▶ **Aim of the task**
Your task is to repeat exactly the lines below between the line holding "ATOM 54 C CA" and the line holding "ATOM 84 N N", inclusive, and only those.

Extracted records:
+++++

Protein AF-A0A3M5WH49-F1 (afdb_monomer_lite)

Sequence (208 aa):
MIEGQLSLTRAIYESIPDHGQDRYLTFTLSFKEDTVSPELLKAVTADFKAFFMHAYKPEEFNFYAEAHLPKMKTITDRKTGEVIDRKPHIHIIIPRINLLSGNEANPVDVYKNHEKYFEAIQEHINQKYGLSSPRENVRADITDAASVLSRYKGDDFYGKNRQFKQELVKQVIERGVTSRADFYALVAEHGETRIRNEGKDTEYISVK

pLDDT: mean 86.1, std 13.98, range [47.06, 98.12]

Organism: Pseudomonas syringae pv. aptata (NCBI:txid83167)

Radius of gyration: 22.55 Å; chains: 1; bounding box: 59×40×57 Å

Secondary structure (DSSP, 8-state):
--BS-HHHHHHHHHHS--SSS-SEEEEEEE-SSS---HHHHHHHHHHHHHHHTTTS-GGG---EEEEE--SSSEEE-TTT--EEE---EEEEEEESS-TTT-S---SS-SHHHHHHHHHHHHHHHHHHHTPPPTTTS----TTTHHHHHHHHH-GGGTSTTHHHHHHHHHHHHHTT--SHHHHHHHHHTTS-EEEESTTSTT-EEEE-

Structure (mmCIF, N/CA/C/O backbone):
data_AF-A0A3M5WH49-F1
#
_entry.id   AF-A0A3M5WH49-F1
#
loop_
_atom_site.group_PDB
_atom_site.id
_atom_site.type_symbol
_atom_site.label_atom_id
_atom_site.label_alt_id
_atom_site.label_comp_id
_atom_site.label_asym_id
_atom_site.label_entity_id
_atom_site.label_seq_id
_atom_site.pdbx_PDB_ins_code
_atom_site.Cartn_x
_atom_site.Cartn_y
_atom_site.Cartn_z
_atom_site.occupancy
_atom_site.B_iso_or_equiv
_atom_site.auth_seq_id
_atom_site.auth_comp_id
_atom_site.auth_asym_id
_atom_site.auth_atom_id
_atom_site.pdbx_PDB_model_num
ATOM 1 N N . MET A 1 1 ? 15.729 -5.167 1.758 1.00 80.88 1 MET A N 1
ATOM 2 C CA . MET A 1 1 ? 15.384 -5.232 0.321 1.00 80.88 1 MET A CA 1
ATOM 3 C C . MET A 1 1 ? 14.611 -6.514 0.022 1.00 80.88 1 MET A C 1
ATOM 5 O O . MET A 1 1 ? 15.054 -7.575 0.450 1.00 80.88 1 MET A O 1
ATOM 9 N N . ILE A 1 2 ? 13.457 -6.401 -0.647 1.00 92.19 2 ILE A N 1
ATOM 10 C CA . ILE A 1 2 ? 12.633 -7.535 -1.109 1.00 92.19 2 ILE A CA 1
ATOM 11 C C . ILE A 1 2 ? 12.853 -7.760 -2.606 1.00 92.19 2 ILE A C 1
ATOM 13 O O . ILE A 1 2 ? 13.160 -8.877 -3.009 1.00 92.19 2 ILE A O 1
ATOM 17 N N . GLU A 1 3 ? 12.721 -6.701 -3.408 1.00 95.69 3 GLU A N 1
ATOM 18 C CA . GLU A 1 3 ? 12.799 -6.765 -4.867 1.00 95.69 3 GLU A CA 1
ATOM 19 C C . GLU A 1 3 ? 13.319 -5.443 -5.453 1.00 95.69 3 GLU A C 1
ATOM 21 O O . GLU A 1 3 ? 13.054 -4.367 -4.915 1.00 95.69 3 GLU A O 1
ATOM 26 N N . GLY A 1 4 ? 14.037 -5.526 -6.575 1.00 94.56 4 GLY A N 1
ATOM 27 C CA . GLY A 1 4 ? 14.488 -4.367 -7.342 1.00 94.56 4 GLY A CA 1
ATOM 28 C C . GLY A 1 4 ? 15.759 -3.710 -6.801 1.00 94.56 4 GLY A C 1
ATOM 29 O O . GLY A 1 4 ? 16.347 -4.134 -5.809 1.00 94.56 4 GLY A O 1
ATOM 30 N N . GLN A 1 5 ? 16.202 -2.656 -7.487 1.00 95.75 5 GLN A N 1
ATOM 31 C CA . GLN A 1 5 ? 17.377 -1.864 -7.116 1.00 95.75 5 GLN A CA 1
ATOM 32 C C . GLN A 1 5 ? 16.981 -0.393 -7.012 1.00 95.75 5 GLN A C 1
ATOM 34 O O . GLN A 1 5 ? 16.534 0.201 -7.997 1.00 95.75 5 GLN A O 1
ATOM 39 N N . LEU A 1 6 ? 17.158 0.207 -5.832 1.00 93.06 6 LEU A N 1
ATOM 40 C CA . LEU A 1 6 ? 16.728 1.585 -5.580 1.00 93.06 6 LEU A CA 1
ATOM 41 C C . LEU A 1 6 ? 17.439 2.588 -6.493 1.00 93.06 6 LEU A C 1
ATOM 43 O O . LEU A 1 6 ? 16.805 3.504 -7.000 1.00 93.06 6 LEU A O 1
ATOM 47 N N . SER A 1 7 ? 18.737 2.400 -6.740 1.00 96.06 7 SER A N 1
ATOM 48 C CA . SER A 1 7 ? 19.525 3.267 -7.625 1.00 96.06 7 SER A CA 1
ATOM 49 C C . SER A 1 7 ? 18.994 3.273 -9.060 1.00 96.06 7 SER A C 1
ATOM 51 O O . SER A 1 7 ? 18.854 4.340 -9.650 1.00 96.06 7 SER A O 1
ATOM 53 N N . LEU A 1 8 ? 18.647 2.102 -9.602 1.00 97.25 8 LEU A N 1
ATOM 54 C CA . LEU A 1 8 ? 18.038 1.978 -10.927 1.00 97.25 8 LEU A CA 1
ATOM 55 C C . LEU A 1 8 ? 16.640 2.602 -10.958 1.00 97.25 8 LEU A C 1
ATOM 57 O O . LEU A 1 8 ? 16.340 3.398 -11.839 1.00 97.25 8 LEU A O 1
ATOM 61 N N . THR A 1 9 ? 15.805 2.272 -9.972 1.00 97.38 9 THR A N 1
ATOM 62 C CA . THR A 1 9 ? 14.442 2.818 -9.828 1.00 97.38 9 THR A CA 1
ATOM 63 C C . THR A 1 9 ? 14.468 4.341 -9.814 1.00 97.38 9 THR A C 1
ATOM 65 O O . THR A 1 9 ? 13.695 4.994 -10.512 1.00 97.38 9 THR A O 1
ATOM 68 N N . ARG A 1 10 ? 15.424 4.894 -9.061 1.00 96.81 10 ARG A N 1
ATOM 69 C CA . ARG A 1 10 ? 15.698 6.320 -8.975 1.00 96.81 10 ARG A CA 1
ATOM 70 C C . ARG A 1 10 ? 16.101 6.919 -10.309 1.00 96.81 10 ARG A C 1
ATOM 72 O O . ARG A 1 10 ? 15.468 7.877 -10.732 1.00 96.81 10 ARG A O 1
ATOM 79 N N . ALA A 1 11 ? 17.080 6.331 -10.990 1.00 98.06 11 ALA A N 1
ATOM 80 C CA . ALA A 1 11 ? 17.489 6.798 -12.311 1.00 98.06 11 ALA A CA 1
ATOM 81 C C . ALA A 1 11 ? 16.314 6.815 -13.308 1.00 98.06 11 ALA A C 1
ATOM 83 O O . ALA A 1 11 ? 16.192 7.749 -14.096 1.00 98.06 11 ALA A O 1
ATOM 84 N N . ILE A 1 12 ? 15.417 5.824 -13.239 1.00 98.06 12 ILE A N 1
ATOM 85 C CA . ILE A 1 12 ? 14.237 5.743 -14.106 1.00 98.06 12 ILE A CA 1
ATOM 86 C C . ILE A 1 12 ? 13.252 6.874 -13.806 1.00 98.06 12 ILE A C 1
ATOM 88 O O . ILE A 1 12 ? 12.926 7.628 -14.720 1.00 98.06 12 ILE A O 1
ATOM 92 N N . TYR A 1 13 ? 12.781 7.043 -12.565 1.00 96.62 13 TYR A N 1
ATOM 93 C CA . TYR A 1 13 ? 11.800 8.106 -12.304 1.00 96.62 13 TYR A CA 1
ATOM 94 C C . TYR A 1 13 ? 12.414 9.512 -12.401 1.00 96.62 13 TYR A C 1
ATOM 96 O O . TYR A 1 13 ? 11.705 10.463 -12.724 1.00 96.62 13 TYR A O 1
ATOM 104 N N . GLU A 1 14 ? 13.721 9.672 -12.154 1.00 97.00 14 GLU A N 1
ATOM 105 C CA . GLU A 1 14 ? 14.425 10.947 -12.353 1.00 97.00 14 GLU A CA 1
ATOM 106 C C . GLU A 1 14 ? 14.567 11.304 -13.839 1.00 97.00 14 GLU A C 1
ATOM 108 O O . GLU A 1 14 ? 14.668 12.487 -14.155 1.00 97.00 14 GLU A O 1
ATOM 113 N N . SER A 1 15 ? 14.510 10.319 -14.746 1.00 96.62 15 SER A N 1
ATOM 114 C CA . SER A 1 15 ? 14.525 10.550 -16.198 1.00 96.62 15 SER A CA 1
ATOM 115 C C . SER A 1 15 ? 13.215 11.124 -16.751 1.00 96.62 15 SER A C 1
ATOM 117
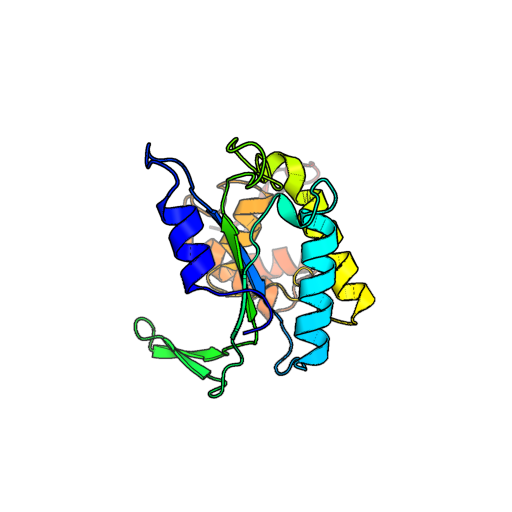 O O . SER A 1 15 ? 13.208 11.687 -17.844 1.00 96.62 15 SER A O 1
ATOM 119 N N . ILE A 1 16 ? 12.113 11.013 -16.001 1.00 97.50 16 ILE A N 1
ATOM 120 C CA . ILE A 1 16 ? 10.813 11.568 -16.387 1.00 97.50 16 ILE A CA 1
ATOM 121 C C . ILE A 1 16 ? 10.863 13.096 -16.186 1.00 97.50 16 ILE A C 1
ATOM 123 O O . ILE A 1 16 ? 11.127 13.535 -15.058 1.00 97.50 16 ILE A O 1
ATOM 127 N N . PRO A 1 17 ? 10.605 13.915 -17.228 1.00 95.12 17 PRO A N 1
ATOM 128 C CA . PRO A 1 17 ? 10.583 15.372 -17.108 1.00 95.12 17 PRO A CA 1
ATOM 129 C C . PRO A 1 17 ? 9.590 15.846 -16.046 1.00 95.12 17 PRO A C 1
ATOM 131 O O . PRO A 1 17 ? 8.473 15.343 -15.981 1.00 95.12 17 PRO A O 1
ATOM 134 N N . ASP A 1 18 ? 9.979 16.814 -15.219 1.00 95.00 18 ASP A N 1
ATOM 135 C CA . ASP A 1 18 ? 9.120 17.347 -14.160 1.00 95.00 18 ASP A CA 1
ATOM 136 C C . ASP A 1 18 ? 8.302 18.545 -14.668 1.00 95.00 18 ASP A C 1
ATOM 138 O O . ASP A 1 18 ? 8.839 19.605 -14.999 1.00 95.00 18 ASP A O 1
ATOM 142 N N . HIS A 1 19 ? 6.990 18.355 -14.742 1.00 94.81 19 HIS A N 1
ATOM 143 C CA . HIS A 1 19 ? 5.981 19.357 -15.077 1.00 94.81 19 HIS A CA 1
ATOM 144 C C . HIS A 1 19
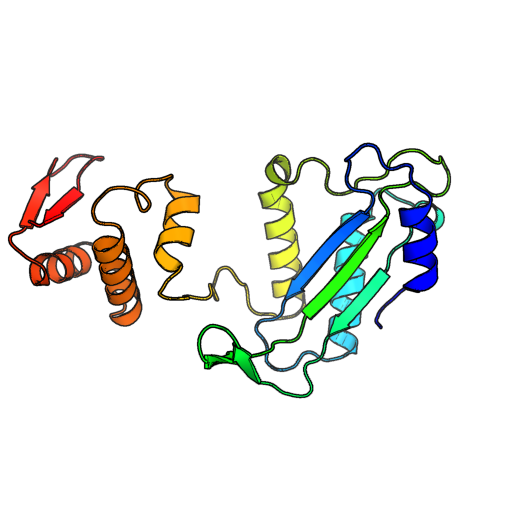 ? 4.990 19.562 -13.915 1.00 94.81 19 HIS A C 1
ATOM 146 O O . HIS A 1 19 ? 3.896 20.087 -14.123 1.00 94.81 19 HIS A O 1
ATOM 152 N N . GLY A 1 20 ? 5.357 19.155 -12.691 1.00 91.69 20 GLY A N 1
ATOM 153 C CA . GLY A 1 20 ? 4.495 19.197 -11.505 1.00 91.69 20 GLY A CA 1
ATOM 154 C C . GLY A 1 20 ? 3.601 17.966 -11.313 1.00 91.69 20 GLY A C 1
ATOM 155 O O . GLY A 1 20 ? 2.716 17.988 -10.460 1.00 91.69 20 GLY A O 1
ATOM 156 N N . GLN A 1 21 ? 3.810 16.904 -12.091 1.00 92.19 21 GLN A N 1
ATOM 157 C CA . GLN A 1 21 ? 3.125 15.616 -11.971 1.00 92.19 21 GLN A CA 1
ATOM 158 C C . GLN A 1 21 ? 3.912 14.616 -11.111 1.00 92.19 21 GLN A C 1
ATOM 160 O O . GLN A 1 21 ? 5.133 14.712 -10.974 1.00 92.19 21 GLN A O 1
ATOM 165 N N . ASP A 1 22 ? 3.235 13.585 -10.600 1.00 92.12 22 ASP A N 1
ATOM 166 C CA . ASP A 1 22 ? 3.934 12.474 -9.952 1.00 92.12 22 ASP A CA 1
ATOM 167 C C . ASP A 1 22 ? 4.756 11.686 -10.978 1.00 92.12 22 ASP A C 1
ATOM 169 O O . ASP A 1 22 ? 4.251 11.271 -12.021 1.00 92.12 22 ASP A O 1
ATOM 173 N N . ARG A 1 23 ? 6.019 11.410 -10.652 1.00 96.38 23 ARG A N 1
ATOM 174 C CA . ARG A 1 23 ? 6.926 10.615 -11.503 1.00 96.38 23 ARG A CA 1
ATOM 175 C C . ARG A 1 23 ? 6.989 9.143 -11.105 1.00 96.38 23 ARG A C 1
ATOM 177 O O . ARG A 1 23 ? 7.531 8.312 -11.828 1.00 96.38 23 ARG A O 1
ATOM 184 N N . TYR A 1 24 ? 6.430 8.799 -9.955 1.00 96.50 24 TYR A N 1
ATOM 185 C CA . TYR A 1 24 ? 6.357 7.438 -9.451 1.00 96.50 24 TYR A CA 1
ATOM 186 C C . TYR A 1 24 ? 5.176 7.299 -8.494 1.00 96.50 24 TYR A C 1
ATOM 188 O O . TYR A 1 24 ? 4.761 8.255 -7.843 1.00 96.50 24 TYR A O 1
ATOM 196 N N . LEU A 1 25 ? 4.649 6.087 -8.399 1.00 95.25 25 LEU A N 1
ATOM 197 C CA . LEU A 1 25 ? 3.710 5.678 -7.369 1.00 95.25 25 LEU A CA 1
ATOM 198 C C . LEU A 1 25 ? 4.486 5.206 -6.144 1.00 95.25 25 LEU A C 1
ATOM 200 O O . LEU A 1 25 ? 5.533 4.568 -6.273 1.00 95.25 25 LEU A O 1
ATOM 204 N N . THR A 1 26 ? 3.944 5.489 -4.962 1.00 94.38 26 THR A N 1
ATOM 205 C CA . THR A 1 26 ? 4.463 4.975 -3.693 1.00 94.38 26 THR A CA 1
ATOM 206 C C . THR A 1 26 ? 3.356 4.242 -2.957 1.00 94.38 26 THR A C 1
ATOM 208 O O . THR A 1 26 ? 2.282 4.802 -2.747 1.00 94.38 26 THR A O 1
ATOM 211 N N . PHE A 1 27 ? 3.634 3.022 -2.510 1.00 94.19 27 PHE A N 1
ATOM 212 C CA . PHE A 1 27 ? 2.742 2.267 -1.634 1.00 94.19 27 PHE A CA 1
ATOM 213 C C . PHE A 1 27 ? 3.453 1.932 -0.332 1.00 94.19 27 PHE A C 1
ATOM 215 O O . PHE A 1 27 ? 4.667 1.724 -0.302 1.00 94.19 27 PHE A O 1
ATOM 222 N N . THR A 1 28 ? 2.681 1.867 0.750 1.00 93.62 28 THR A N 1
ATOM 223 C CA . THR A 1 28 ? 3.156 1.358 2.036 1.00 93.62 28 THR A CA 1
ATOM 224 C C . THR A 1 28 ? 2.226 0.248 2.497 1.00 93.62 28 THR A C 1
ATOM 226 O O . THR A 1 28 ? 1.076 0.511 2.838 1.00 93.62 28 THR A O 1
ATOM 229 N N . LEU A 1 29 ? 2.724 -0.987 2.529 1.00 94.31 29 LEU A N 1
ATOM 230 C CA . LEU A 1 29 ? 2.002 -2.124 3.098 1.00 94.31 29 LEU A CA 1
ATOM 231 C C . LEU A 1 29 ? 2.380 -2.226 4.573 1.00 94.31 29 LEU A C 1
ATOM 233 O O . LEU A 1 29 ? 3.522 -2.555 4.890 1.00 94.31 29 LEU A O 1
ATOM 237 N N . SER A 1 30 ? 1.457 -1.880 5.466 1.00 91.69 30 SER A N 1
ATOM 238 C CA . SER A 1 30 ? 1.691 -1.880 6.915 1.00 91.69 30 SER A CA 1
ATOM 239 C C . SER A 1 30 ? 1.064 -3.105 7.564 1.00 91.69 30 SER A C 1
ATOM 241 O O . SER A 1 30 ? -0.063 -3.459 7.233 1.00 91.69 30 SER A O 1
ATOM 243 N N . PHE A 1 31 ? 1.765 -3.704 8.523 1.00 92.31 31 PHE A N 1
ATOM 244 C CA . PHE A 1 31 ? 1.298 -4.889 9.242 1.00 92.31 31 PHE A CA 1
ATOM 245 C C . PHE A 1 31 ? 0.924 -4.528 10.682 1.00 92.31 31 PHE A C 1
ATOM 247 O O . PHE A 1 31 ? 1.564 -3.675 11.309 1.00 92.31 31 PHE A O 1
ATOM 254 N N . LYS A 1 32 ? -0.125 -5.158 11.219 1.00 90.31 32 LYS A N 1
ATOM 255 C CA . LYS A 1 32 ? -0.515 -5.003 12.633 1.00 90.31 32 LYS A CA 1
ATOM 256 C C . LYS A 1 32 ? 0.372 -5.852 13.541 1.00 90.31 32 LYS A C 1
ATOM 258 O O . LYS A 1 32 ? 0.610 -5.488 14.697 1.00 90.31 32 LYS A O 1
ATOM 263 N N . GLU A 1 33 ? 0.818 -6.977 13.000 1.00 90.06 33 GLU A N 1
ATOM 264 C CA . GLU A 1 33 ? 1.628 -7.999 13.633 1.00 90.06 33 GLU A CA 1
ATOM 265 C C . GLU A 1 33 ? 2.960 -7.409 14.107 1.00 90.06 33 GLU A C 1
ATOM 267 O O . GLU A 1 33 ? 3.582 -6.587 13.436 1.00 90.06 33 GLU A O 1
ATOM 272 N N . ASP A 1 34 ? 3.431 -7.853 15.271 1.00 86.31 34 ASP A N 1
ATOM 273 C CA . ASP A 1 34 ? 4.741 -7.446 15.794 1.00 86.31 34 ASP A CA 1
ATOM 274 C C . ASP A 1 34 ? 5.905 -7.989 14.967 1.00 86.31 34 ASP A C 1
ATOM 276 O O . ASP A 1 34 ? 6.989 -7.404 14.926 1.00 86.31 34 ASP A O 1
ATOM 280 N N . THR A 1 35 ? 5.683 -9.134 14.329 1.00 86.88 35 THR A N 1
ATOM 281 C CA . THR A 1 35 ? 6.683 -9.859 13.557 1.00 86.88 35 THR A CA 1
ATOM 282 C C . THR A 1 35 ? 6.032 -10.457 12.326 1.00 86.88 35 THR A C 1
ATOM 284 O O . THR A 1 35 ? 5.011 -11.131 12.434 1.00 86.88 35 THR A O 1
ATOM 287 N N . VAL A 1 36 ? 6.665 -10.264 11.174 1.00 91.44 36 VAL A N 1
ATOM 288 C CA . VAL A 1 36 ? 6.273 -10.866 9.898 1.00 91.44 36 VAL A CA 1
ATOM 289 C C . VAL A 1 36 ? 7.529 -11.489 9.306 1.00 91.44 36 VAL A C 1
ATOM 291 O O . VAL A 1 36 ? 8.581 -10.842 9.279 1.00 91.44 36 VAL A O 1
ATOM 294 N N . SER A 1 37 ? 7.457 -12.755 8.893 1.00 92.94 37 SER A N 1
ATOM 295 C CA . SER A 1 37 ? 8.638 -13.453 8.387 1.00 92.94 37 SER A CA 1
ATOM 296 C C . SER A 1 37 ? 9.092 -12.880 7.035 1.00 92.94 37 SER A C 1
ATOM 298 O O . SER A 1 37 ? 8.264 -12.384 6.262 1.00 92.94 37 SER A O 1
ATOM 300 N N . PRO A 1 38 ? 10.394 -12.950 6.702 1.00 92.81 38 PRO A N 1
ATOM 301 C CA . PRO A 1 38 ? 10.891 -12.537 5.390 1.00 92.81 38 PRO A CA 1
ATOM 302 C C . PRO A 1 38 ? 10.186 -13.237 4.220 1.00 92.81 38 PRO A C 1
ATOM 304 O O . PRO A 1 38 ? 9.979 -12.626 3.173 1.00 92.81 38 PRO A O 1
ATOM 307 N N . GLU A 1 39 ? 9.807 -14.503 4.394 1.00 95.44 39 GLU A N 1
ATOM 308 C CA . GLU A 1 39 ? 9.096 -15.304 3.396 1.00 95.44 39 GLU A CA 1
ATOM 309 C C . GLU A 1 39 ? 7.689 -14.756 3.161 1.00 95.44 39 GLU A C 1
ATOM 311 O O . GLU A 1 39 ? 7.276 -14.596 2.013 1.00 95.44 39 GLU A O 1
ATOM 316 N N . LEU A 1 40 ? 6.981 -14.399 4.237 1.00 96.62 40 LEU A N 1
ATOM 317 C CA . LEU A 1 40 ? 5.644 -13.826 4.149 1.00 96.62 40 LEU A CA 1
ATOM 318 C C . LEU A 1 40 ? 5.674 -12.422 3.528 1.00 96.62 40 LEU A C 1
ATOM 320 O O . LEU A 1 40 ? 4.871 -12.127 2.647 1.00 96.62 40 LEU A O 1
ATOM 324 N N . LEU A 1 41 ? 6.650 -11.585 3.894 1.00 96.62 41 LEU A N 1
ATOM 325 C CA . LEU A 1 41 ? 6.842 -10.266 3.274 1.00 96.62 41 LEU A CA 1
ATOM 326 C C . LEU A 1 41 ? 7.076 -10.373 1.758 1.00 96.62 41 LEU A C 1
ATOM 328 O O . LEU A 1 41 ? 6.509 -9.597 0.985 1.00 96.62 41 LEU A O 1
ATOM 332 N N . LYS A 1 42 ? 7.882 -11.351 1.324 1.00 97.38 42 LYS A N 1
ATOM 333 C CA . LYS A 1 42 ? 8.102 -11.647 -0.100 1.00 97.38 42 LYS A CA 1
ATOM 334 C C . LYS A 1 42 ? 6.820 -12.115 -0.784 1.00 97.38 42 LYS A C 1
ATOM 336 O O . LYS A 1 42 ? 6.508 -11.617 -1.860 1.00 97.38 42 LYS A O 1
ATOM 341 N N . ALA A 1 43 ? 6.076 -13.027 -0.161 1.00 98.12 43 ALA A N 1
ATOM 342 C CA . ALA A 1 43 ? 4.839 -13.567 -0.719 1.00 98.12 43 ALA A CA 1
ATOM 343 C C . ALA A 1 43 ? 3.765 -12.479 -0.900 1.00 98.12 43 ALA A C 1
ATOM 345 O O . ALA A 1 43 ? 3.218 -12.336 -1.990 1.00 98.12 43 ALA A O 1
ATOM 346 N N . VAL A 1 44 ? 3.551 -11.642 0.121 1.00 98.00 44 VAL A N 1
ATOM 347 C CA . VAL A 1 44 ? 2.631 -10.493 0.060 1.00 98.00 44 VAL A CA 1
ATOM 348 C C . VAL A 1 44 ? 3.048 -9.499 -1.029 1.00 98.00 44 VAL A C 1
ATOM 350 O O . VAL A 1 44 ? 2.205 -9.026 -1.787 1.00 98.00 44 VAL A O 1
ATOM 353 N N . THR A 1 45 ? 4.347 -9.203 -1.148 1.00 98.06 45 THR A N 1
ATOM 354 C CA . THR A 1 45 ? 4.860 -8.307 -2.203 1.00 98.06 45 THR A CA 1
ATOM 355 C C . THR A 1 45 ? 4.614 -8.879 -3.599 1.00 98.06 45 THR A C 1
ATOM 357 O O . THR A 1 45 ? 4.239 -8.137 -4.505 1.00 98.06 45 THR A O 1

+++++

▶ **Task response**
ATOM 54 C CA . LEU A 1 8 ? 18.038 1.978 -10.927 1.00 97.25 8 LEU A CA 1
ATOM 55 C C . LEU A 1 8 ? 16.640 2.602 -10.958 1.00 97.25 8 LEU A C 1
ATOM 57 O O . LEU A 1 8 ? 16.340 3.398 -11.839 1.00 97.25 8 LEU A O 1
ATOM 61 N N . THR A 1 9 ? 15.805 2.272 -9.972 1.00 97.38 9 THR A N 1
ATOM 62 C CA . THR A 1 9 ? 14.442 2.818 -9.828 1.00 97.38 9 THR A CA 1
ATOM 63 C C . THR A 1 9 ? 14.468 4.341 -9.814 1.00 97.38 9 THR A C 1
ATOM 65 O O . THR A 1 9 ? 13.695 4.994 -10.512 1.00 97.38 9 THR A O 1
ATOM 68 N N . ARG A 1 10 ? 15.424 4.894 -9.061 1.00 96.81 10 ARG A N 1
ATOM 69 C CA . ARG A 1 10 ? 15.698 6.320 -8.975 1.00 96.81 10 ARG A CA 1
ATOM 70 C C . ARG A 1 10 ? 16.101 6.919 -10.309 1.00 96.81 10 ARG A C 1
ATOM 72 O O . ARG A 1 10 ? 15.468 7.877 -10.732 1.00 96.81 10 ARG A O 1
ATOM 79 N N . ALA A 1 11 ? 17.080 6.331 -10.990 1.00 98.06 11 ALA A N 1
ATOM 80 C CA . ALA A 1 11 ? 17.489 6.798 -12.311 1.00 98.06 11 ALA A CA 1
ATOM 81 C C . ALA A 1 11 ? 16.314 6.815 -13.308 1.00 98.06 11 ALA A C 1
ATOM 83 O O . ALA A 1 11 ? 16.192 7.749 -14.096 1.00 98.06 11 ALA A O 1
ATOM 84 N N . ILE A 1 12 ? 15.417 5.824 -13.239 1.00 98.06 12 ILE A N 1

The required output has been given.